Investigadores han descubierto que el cerebro humano podría detectar y responder al campo magnético de la Tierra, un fenómeno hasta ahora desconocido en nuestra especie. Este hallazgo sugiere que nuestro cerebro no solo procesa señales internas, sino que también podría interactuar con estímulos geomagnéticos del entorno.
Tal como señalan los científicos del Instituto de Tecnología de California (Caltech), los estudios realizados en laboratorio muestran cambios específicos en la actividad cerebral cuando se manipulan campos magnéticos similares al terrestre. Estos experimentos indican que, de manera inconsciente, el cerebro humano podría percibir información relacionada con la orientación espacial.
En el laboratorio, los participantes fueron ubicados dentro de una cámara de Faraday, un espacio que elimina interferencias electromagnéticas externas. Allí, los investigadores simularon variaciones del campo magnético mientras registraban la actividad cerebral mediante electroencefalograma (EEG). Los resultados revelaron una disminución en la amplitud de las ondas alfa, típicas de un estado de relajación despierta, lo que sugiere una respuesta sensorial no consciente a los cambios magnéticos.
Los científicos plantean que la magnetita, un mineral ferromagnético presente en tejidos cerebrales, podría actuar como un sensor natural, similar a los mecanismos de orientación que utilizan aves migratorias o tortugas marinas. Aunque hasta ahora no se había encontrado evidencia de algo semejante en humanos, este descubrimiento abre la puerta a nuevas investigaciones sobre cómo el cerebro interpreta su entorno físico.
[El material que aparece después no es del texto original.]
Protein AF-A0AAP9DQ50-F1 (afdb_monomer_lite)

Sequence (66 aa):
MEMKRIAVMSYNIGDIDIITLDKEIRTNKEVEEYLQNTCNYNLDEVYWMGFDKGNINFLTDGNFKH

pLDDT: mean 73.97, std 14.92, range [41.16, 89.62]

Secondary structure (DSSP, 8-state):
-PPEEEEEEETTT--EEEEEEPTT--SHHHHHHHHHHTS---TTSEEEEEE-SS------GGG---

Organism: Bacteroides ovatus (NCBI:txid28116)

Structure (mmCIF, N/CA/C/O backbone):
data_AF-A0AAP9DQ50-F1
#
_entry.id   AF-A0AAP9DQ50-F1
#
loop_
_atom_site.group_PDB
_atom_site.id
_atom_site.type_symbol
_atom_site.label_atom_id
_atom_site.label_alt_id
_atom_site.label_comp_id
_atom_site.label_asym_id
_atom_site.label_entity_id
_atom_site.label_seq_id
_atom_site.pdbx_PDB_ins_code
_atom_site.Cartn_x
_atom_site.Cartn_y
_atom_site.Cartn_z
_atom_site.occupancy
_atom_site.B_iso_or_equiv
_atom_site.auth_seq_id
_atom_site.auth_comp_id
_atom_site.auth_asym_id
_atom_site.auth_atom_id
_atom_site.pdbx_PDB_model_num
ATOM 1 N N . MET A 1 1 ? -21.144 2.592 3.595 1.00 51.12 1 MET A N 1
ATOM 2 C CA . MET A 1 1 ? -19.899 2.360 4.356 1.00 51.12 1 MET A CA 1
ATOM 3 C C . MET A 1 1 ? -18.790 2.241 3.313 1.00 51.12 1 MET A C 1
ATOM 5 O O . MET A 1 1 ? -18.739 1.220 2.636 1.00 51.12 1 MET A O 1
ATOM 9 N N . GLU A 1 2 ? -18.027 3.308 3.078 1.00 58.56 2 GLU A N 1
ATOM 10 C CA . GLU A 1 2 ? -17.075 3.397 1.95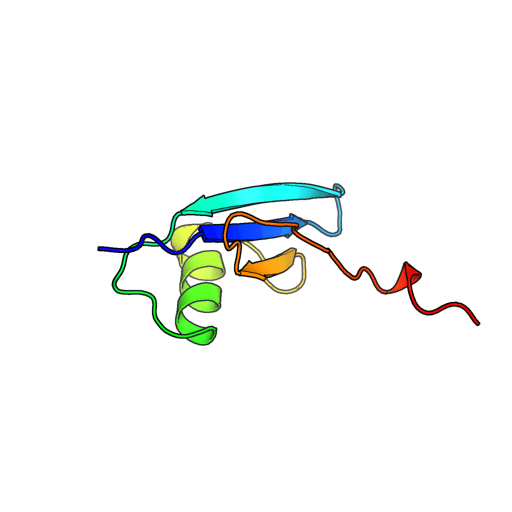7 1.00 58.56 2 GLU A CA 1
ATOM 11 C C . GLU A 1 2 ? -15.834 2.532 2.212 1.00 58.56 2 GLU A C 1
ATOM 13 O O . GLU A 1 2 ? -15.343 2.461 3.334 1.00 58.56 2 GLU A O 1
ATOM 18 N N . MET A 1 3 ? -15.396 1.801 1.188 1.00 64.56 3 MET A N 1
ATOM 19 C CA . MET A 1 3 ? -14.157 1.021 1.193 1.00 64.56 3 MET A CA 1
ATOM 20 C C . MET A 1 3 ? -13.077 1.882 0.550 1.00 64.56 3 MET A C 1
ATOM 22 O O . MET A 1 3 ? -13.247 2.293 -0.599 1.00 64.56 3 MET A O 1
ATOM 26 N N . LYS A 1 4 ? -11.986 2.142 1.273 1.00 74.69 4 LYS A N 1
ATOM 27 C CA . LYS A 1 4 ? -10.839 2.865 0.725 1.00 74.69 4 LYS A CA 1
ATOM 28 C C . LYS A 1 4 ? -10.019 1.889 -0.105 1.00 74.69 4 LYS A C 1
ATOM 30 O O . LYS A 1 4 ? -9.735 0.781 0.337 1.00 74.69 4 LYS A O 1
ATOM 35 N N . ARG A 1 5 ? -9.657 2.279 -1.319 1.00 83.88 5 ARG A N 1
ATOM 36 C CA . ARG A 1 5 ? -8.720 1.515 -2.140 1.00 83.88 5 ARG A CA 1
ATOM 37 C C . ARG A 1 5 ? -7.437 2.305 -2.260 1.00 83.88 5 ARG A C 1
ATOM 39 O O . ARG A 1 5 ? -7.463 3.533 -2.231 1.00 83.88 5 ARG A O 1
ATOM 46 N N . ILE A 1 6 ? -6.331 1.601 -2.386 1.00 85.94 6 ILE A N 1
ATOM 47 C CA . ILE A 1 6 ? -5.032 2.185 -2.686 1.00 85.94 6 ILE A CA 1
ATOM 48 C C . ILE A 1 6 ? -4.447 1.458 -3.883 1.00 85.94 6 ILE A C 1
ATOM 50 O O . ILE A 1 6 ? -4.699 0.270 -4.082 1.00 85.94 6 ILE A O 1
ATOM 54 N N . ALA A 1 7 ? -3.693 2.193 -4.681 1.00 86.00 7 ALA A N 1
ATOM 55 C CA . ALA A 1 7 ? -2.852 1.628 -5.715 1.00 86.00 7 ALA A CA 1
ATOM 56 C C . ALA A 1 7 ? -1.411 1.646 -5.209 1.00 86.00 7 ALA A C 1
ATOM 58 O O . ALA A 1 7 ? -0.982 2.656 -4.650 1.00 86.00 7 ALA A O 1
ATOM 59 N N . VAL A 1 8 ? -0.695 0.545 -5.392 1.00 86.69 8 VAL A N 1
ATOM 60 C CA . VAL A 1 8 ? 0.708 0.362 -5.019 1.00 86.69 8 VAL A CA 1
ATOM 61 C C . VAL A 1 8 ? 1.467 0.008 -6.286 1.00 86.69 8 VAL A C 1
ATOM 63 O O . VAL A 1 8 ? 1.035 -0.868 -7.020 1.00 86.69 8 VAL A O 1
ATOM 66 N N . MET A 1 9 ? 2.568 0.691 -6.564 1.00 85.75 9 MET A N 1
ATOM 67 C CA . MET A 1 9 ? 3.411 0.465 -7.731 1.00 85.75 9 MET A CA 1
ATOM 68 C C . MET A 1 9 ? 4.816 0.105 -7.278 1.00 85.75 9 MET A C 1
ATOM 70 O O . MET A 1 9 ? 5.418 0.856 -6.513 1.00 85.75 9 MET A O 1
ATOM 74 N N . SER A 1 10 ? 5.358 -1.002 -7.781 1.00 79.44 10 SER A N 1
ATOM 75 C CA . SER A 1 10 ? 6.757 -1.364 -7.537 1.00 79.44 10 SER A CA 1
ATOM 76 C C . SER A 1 10 ? 7.695 -0.616 -8.489 1.00 79.44 10 SER A C 1
ATOM 78 O O . SER A 1 10 ? 7.484 -0.646 -9.705 1.00 79.44 10 SER A O 1
ATOM 80 N N . TYR A 1 11 ? 8.772 -0.006 -7.969 1.00 74.19 11 TYR A N 1
ATOM 81 C CA . TYR A 1 11 ? 9.780 0.657 -8.822 1.00 74.19 11 TYR A CA 1
ATOM 82 C C . TYR A 1 11 ? 10.458 -0.312 -9.788 1.00 74.19 11 TYR A C 1
ATOM 84 O O . TYR A 1 11 ? 10.836 0.073 -10.891 1.00 74.19 11 TYR A O 1
ATOM 92 N N . ASN A 1 12 ? 10.642 -1.561 -9.361 1.00 68.56 12 ASN A N 1
ATOM 93 C CA . ASN A 1 12 ? 11.504 -2.507 -10.061 1.00 68.56 12 ASN A CA 1
ATOM 94 C C . ASN A 1 12 ? 10.823 -3.147 -11.274 1.00 68.56 12 ASN A C 1
ATOM 96 O O . ASN A 1 12 ? 11.502 -3.591 -12.197 1.00 68.56 12 ASN A O 1
ATOM 100 N N . ILE A 1 13 ? 9.491 -3.214 -11.260 1.00 66.12 13 ILE A N 1
ATOM 101 C CA . ILE A 1 13 ? 8.720 -4.039 -12.198 1.00 66.12 13 ILE A CA 1
ATOM 102 C C . ILE A 1 13 ? 7.702 -3.197 -12.978 1.00 66.12 13 ILE A C 1
ATOM 104 O O . ILE A 1 13 ? 7.291 -3.582 -14.068 1.00 66.12 13 ILE A O 1
ATOM 108 N N . GLY A 1 14 ? 7.320 -2.022 -12.457 1.00 67.75 14 GLY A N 1
ATOM 109 C CA . GLY A 1 14 ? 6.259 -1.196 -13.040 1.00 67.75 14 GLY A CA 1
ATOM 110 C C . GLY A 1 14 ? 4.856 -1.785 -12.865 1.00 67.75 14 GLY A C 1
ATOM 111 O O . GLY A 1 14 ? 3.896 -1.232 -13.400 1.00 67.75 14 GLY A O 1
ATOM 112 N N . ASP A 1 15 ? 4.740 -2.879 -12.111 1.00 79.38 15 ASP A N 1
ATOM 113 C CA . ASP A 1 15 ? 3.472 -3.510 -11.769 1.00 79.38 15 ASP A CA 1
ATOM 114 C C . ASP A 1 15 ? 2.710 -2.665 -10.750 1.00 79.38 15 ASP A C 1
ATOM 116 O O . ASP A 1 15 ? 3.301 -2.072 -9.840 1.00 79.38 15 ASP A O 1
ATOM 120 N N . ILE A 1 16 ? 1.390 -2.609 -10.938 1.00 82.44 16 ILE A N 1
ATOM 121 C CA . ILE A 1 16 ? 0.460 -1.853 -10.103 1.00 82.44 16 ILE A CA 1
ATOM 122 C C . ILE A 1 16 ? -0.531 -2.823 -9.468 1.00 82.44 16 ILE A C 1
ATOM 124 O O . ILE A 1 16 ? -1.366 -3.413 -10.156 1.00 82.44 16 ILE A O 1
ATOM 128 N N . ASP A 1 17 ? -0.502 -2.891 -8.145 1.00 83.75 17 ASP A N 1
ATOM 129 C CA . ASP A 1 17 ? -1.443 -3.642 -7.333 1.00 83.75 17 ASP A CA 1
ATOM 130 C C . ASP A 1 17 ? -2.509 -2.721 -6.740 1.00 83.75 17 ASP A C 1
ATOM 132 O O . ASP A 1 17 ? -2.224 -1.633 -6.238 1.00 83.75 17 ASP A O 1
ATOM 136 N N . ILE A 1 18 ? -3.769 -3.160 -6.777 1.00 84.88 18 ILE A N 1
ATOM 137 C CA . ILE A 1 18 ? -4.886 -2.431 -6.166 1.00 84.88 18 ILE A CA 1
ATOM 138 C C . ILE A 1 18 ? -5.321 -3.166 -4.904 1.00 84.88 18 ILE A C 1
ATOM 140 O O . ILE A 1 18 ? -5.893 -4.254 -4.962 1.00 84.88 18 ILE A O 1
ATOM 144 N N . ILE A 1 19 ? -5.110 -2.529 -3.757 1.00 84.69 19 ILE A N 1
ATOM 145 C CA . ILE A 1 19 ? -5.436 -3.077 -2.442 1.00 84.69 19 ILE A CA 1
ATOM 146 C C . ILE A 1 19 ? -6.697 -2.394 -1.928 1.00 84.69 19 ILE A C 1
ATOM 148 O O . ILE A 1 19 ? -6.814 -1.167 -1.921 1.00 84.69 19 ILE A O 1
ATOM 152 N N . THR A 1 20 ? -7.666 -3.195 -1.493 1.00 85.00 20 THR A N 1
ATOM 153 C CA . THR A 1 20 ? -8.843 -2.685 -0.782 1.00 85.00 20 THR A CA 1
ATOM 154 C C . THR A 1 20 ? -8.550 -2.726 0.708 1.00 85.00 20 THR A C 1
ATOM 156 O O . THR A 1 20 ? -8.290 -3.793 1.250 1.00 85.00 20 THR A O 1
ATOM 159 N N . LEU A 1 21 ? -8.585 -1.565 1.351 1.00 80.19 21 LEU A N 1
ATOM 160 C CA . LEU A 1 21 ? -8.339 -1.422 2.777 1.00 80.19 21 LEU A CA 1
ATOM 161 C C . LEU A 1 21 ? -9.628 -1.621 3.570 1.00 80.19 21 LEU A C 1
ATOM 163 O O . LEU A 1 21 ? -10.714 -1.180 3.166 1.00 80.19 21 LEU A O 1
ATOM 167 N N . ASP A 1 22 ? -9.477 -2.227 4.743 1.00 75.56 22 ASP A N 1
ATOM 168 C CA . ASP A 1 22 ? -10.520 -2.233 5.754 1.00 75.56 22 ASP A CA 1
ATOM 169 C C . ASP A 1 22 ? -10.780 -0.822 6.290 1.00 75.56 22 ASP A C 1
ATOM 171 O O . ASP A 1 22 ? -9.921 0.061 6.298 1.00 75.56 22 ASP A O 1
ATOM 175 N N . LYS A 1 23 ? -12.010 -0.596 6.754 1.00 67.19 23 LYS A N 1
ATOM 176 C CA . LYS A 1 23 ? -12.522 0.738 7.129 1.00 67.19 23 LYS A CA 1
ATOM 177 C C . LYS A 1 23 ? -11.889 1.330 8.389 1.00 67.19 23 LYS A C 1
ATOM 179 O O . LYS A 1 23 ? -12.187 2.470 8.752 1.00 67.19 23 LYS A O 1
ATOM 184 N N . GLU A 1 24 ? -11.074 0.545 9.077 1.00 72.69 24 GLU A N 1
ATOM 185 C CA . GLU A 1 24 ? -10.346 0.971 10.267 1.00 72.69 24 GLU A CA 1
ATOM 186 C C . GLU A 1 24 ? -9.090 1.773 9.910 1.00 72.69 24 GLU A C 1
ATOM 188 O O . GLU A 1 24 ? -8.674 2.605 10.707 1.00 72.69 24 GLU A O 1
ATOM 193 N N . ILE A 1 25 ? -8.560 1.621 8.690 1.00 76.94 25 ILE A N 1
ATOM 194 C CA . ILE A 1 25 ? -7.360 2.326 8.227 1.00 76.94 25 ILE A CA 1
ATOM 195 C C . ILE A 1 25 ? -7.749 3.734 7.760 1.00 76.94 25 ILE A C 1
ATOM 197 O O . ILE A 1 25 ? -8.356 3.920 6.698 1.00 76.94 25 ILE A O 1
ATOM 201 N N . ARG A 1 26 ? -7.413 4.748 8.563 1.00 72.88 26 ARG A N 1
ATOM 202 C CA . ARG A 1 26 ? -7.856 6.140 8.365 1.00 72.88 26 ARG A CA 1
ATOM 203 C C . ARG A 1 26 ? -6.723 7.078 7.974 1.00 72.88 26 ARG A C 1
ATOM 205 O O . ARG A 1 26 ? -6.976 8.083 7.312 1.00 72.88 26 ARG A O 1
ATOM 212 N N . THR A 1 27 ? -5.492 6.754 8.344 1.00 81.50 27 THR A N 1
ATOM 213 C CA . THR A 1 27 ? -4.317 7.616 8.174 1.00 81.50 27 THR A CA 1
ATOM 214 C C . THR A 1 27 ? -3.302 7.016 7.205 1.00 81.50 27 THR A C 1
ATOM 216 O O . THR A 1 27 ? -3.279 5.811 6.977 1.00 81.50 27 THR A O 1
ATOM 219 N N . ASN A 1 28 ? -2.440 7.858 6.628 1.00 83.06 28 ASN A N 1
ATOM 220 C CA . ASN A 1 28 ? -1.376 7.392 5.731 1.00 83.06 28 ASN A CA 1
ATOM 221 C C . ASN A 1 28 ? -0.367 6.489 6.452 1.00 83.06 28 ASN A C 1
ATOM 223 O O . ASN A 1 28 ? 0.084 5.506 5.880 1.00 83.06 28 ASN A O 1
ATOM 227 N N . LYS A 1 29 ? -0.091 6.769 7.729 1.00 86.44 29 LYS A N 1
ATOM 228 C CA . LYS A 1 29 ? 0.790 5.943 8.556 1.00 86.44 29 LYS A CA 1
ATOM 229 C C . LYS A 1 29 ? 0.244 4.524 8.746 1.00 86.44 29 LYS A C 1
ATOM 231 O O . LYS A 1 29 ? 0.988 3.564 8.618 1.00 86.44 29 LYS A O 1
ATOM 236 N N . GLU A 1 30 ? -1.058 4.380 8.995 1.00 87.75 30 GLU A N 1
ATOM 237 C CA . GLU A 1 30 ? -1.692 3.055 9.096 1.00 87.75 30 GLU A CA 1
ATOM 238 C C . GLU A 1 30 ? -1.665 2.303 7.756 1.00 87.75 30 GLU A C 1
ATOM 240 O O . GLU A 1 30 ? -1.573 1.080 7.741 1.00 87.75 30 GLU A O 1
ATOM 245 N N . VAL A 1 31 ? -1.721 3.019 6.624 1.00 86.19 31 VAL A N 1
ATOM 246 C CA . VAL A 1 31 ? -1.545 2.411 5.296 1.00 86.19 31 VAL A CA 1
ATOM 247 C C . VAL A 1 31 ? -0.122 1.889 5.125 1.00 86.19 31 VAL A C 1
ATOM 249 O O . VAL A 1 31 ? 0.049 0.746 4.720 1.00 86.19 31 VAL A O 1
ATOM 252 N N . GLU A 1 32 ? 0.888 2.691 5.455 1.00 88.56 32 GLU A N 1
ATOM 253 C CA . GLU A 1 32 ? 2.299 2.288 5.404 1.00 88.56 32 GLU A CA 1
ATOM 254 C C . GLU A 1 32 ? 2.573 1.073 6.298 1.00 88.56 32 GLU A C 1
ATOM 256 O O . GLU A 1 32 ? 3.143 0.084 5.839 1.00 88.56 32 GLU A O 1
ATOM 261 N N . GLU A 1 33 ? 2.084 1.094 7.540 1.00 89.62 33 GLU A N 1
ATOM 262 C CA . GLU A 1 33 ? 2.197 -0.035 8.467 1.00 89.62 33 GLU A CA 1
ATOM 263 C C . GLU A 1 33 ? 1.476 -1.284 7.940 1.00 89.62 33 GLU A C 1
ATOM 265 O O . GLU A 1 33 ? 1.988 -2.393 8.087 1.00 89.62 33 GLU A O 1
ATOM 270 N N . TYR A 1 34 ? 0.314 -1.137 7.296 1.00 88.25 34 TYR A N 1
ATOM 271 C CA . TYR A 1 34 ? -0.401 -2.253 6.673 1.00 88.25 34 TYR A CA 1
ATOM 272 C C . TYR A 1 34 ? 0.372 -2.831 5.480 1.00 88.25 34 TYR A C 1
ATOM 274 O O . TYR A 1 34 ? 0.548 -4.048 5.384 1.00 88.25 34 TYR A O 1
ATOM 282 N N . LEU A 1 35 ? 0.878 -1.969 4.596 1.00 88.19 35 LEU A N 1
ATOM 283 C CA . LEU A 1 35 ? 1.670 -2.368 3.435 1.00 88.19 35 LEU A CA 1
ATOM 284 C C . LEU A 1 35 ? 2.936 -3.116 3.857 1.00 88.19 35 LEU A C 1
ATOM 286 O O . LEU A 1 35 ? 3.237 -4.164 3.289 1.00 88.19 35 LEU A O 1
ATOM 290 N N . GLN A 1 36 ? 3.628 -2.623 4.883 1.00 89.44 36 GLN A N 1
ATOM 291 C CA . GLN A 1 36 ? 4.862 -3.224 5.372 1.00 89.44 36 GLN A CA 1
ATOM 292 C C . GLN A 1 36 ? 4.613 -4.515 6.163 1.00 89.44 36 GLN A C 1
ATOM 294 O O . GLN A 1 36 ? 5.254 -5.527 5.893 1.00 89.44 36 GLN A O 1
ATOM 299 N N . ASN A 1 37 ? 3.675 -4.509 7.118 1.00 89.44 37 ASN A N 1
ATOM 300 C CA . ASN A 1 37 ? 3.503 -5.621 8.062 1.00 89.44 37 ASN A CA 1
ATOM 301 C C . ASN A 1 37 ? 2.539 -6.710 7.573 1.00 89.44 37 ASN A C 1
ATOM 303 O O . ASN A 1 37 ? 2.669 -7.862 7.978 1.00 89.44 37 ASN A O 1
ATOM 307 N N . THR A 1 38 ? 1.544 -6.353 6.754 1.00 87.88 38 THR A N 1
ATOM 308 C CA . THR A 1 38 ? 0.514 -7.299 6.281 1.00 87.88 38 THR A CA 1
ATOM 309 C C . THR A 1 38 ? 0.772 -7.730 4.844 1.00 87.88 38 THR A C 1
ATOM 311 O O . THR A 1 38 ? 0.657 -8.913 4.528 1.00 87.88 38 THR A O 1
ATOM 314 N N . CYS A 1 39 ? 1.134 -6.789 3.969 1.00 84.81 39 CYS A N 1
ATOM 315 C CA . CYS A 1 39 ? 1.374 -7.078 2.555 1.00 84.81 39 CYS A CA 1
ATOM 316 C C . CYS A 1 39 ? 2.847 -7.359 2.215 1.00 84.81 39 CYS A C 1
ATOM 318 O O . CYS A 1 39 ? 3.125 -7.742 1.082 1.00 84.81 39 CYS A O 1
ATOM 320 N N . ASN A 1 40 ? 3.771 -7.215 3.174 1.00 87.19 40 ASN A N 1
ATOM 321 C CA . ASN A 1 40 ? 5.217 -7.405 2.995 1.00 87.19 40 ASN A CA 1
ATOM 322 C C . ASN A 1 40 ? 5.837 -6.543 1.880 1.00 87.19 40 ASN A C 1
A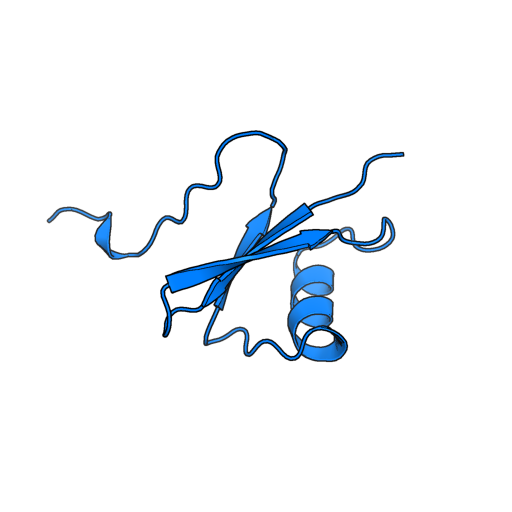TOM 324 O O . ASN A 1 40 ? 6.821 -6.946 1.257 1.00 87.19 40 ASN A O 1
ATOM 328 N N . TYR A 1 41 ? 5.289 -5.354 1.624 1.00 86.94 41 TYR A N 1
ATOM 329 C CA . TYR A 1 41 ? 5.938 -4.395 0.737 1.00 86.94 41 TYR A CA 1
ATOM 330 C C . TYR A 1 41 ? 7.114 -3.724 1.439 1.00 86.94 41 TYR A C 1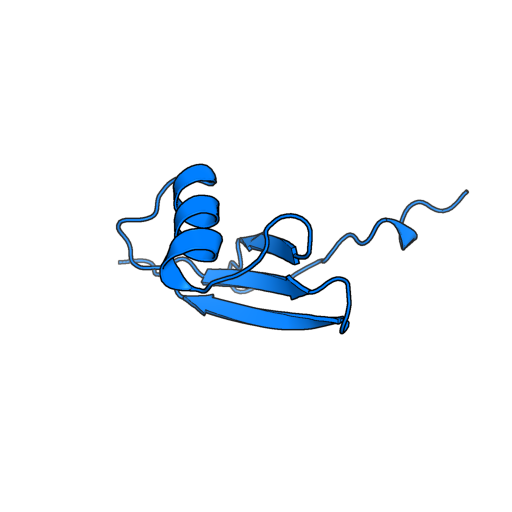
ATOM 332 O O . TYR A 1 41 ? 7.014 -3.294 2.590 1.00 86.94 41 TYR A O 1
ATOM 340 N N . ASN A 1 42 ? 8.215 -3.564 0.709 1.00 88.25 42 ASN A N 1
ATOM 341 C CA . ASN A 1 42 ? 9.258 -2.628 1.094 1.00 88.25 42 ASN A CA 1
ATOM 342 C C . ASN A 1 42 ? 8.833 -1.219 0.653 1.00 88.25 42 ASN A C 1
ATOM 344 O O . ASN A 1 42 ? 8.733 -0.962 -0.544 1.00 88.25 42 ASN A O 1
ATOM 348 N N . LEU A 1 43 ? 8.571 -0.321 1.608 1.00 86.50 43 LEU A N 1
ATOM 349 C CA . LEU A 1 43 ? 8.122 1.052 1.334 1.00 86.50 43 LEU A CA 1
ATOM 350 C C . LEU A 1 43 ? 9.164 1.884 0.571 1.00 86.50 43 LEU A C 1
ATOM 352 O O . LEU A 1 43 ? 8.786 2.811 -0.136 1.00 86.50 43 LEU A O 1
ATOM 356 N N . ASP A 1 44 ? 10.446 1.515 0.645 1.00 86.88 44 ASP A N 1
ATOM 357 C CA . ASP A 1 44 ? 11.504 2.136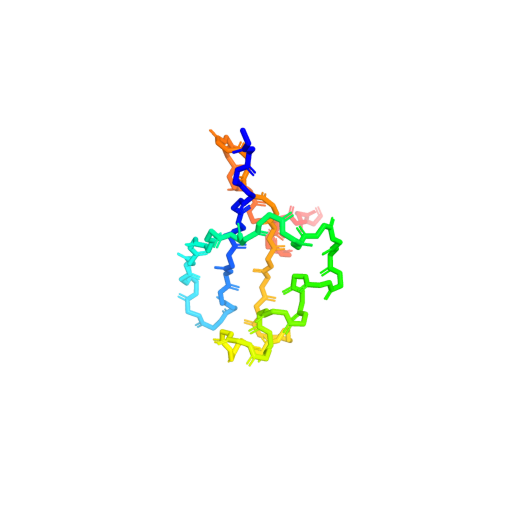 -0.162 1.00 86.88 44 ASP A CA 1
ATOM 358 C C . ASP A 1 44 ? 11.467 1.669 -1.631 1.00 86.88 44 ASP A C 1
ATOM 360 O O . ASP A 1 44 ? 12.053 2.302 -2.506 1.00 86.88 44 ASP A O 1
ATOM 364 N N . GLU A 1 45 ? 10.765 0.567 -1.916 1.00 86.44 45 GLU A N 1
ATOM 365 C CA . GLU A 1 45 ? 10.650 -0.052 -3.241 1.00 86.44 45 GLU A CA 1
ATOM 366 C C . GLU A 1 45 ? 9.239 0.041 -3.843 1.00 86.44 45 GLU A C 1
ATOM 368 O O . GLU A 1 45 ? 8.989 -0.507 -4.929 1.00 86.44 45 GLU A O 1
ATOM 373 N N . VAL A 1 46 ? 8.332 0.786 -3.208 1.00 86.31 46 VAL A N 1
ATOM 374 C CA . VAL A 1 46 ? 7.001 1.039 -3.760 1.00 86.31 46 VAL A CA 1
ATOM 375 C C . VAL A 1 46 ? 6.564 2.495 -3.633 1.00 86.31 46 VAL A C 1
ATOM 377 O O . VAL A 1 46 ? 6.846 3.169 -2.648 1.00 86.31 46 VAL A O 1
ATOM 380 N N . TYR A 1 47 ? 5.785 2.961 -4.606 1.00 85.19 47 TYR A N 1
ATOM 381 C CA . TYR A 1 47 ? 4.932 4.138 -4.452 1.00 85.19 47 TYR A CA 1
ATOM 382 C C . TYR A 1 47 ? 3.500 3.707 -4.194 1.00 85.19 47 TYR A C 1
ATOM 384 O O . TYR A 1 47 ? 3.010 2.781 -4.834 1.00 85.19 47 TYR A O 1
ATOM 392 N N . TRP A 1 48 ? 2.784 4.415 -3.325 1.00 86.56 48 TRP A N 1
ATOM 393 C CA . TRP A 1 48 ? 1.366 4.157 -3.114 1.00 86.56 48 TRP A CA 1
ATOM 394 C C . TRP A 1 48 ? 0.544 5.445 -3.097 1.00 86.56 48 TRP A C 1
ATOM 396 O O . TRP A 1 48 ? 1.022 6.512 -2.714 1.00 86.56 48 TRP A O 1
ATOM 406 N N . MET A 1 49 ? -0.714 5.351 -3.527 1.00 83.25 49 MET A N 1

Además de sus implicaciones para la neurociencia y la biofísica, entender esta sensibilidad magnética podría tener aplicaciones médicas, como optimizar técnicas de estimulación magnética transcraneal, y permitir evaluar cómo la exposición a tecnologías modernas motores, dispositivos electrónicos o infraestructura energética afecta la actividad cerebral.
Aunque se requieren más estudios para confirmar la extensión de este fenómeno y su impacto cotidiano, estos hallazgos sugieren que el cerebro humano podría estar más conectado con el entorno natural de lo que se creía, ofreciendo una perspectiva renovada sobre nuestra interacción con el mundo físico.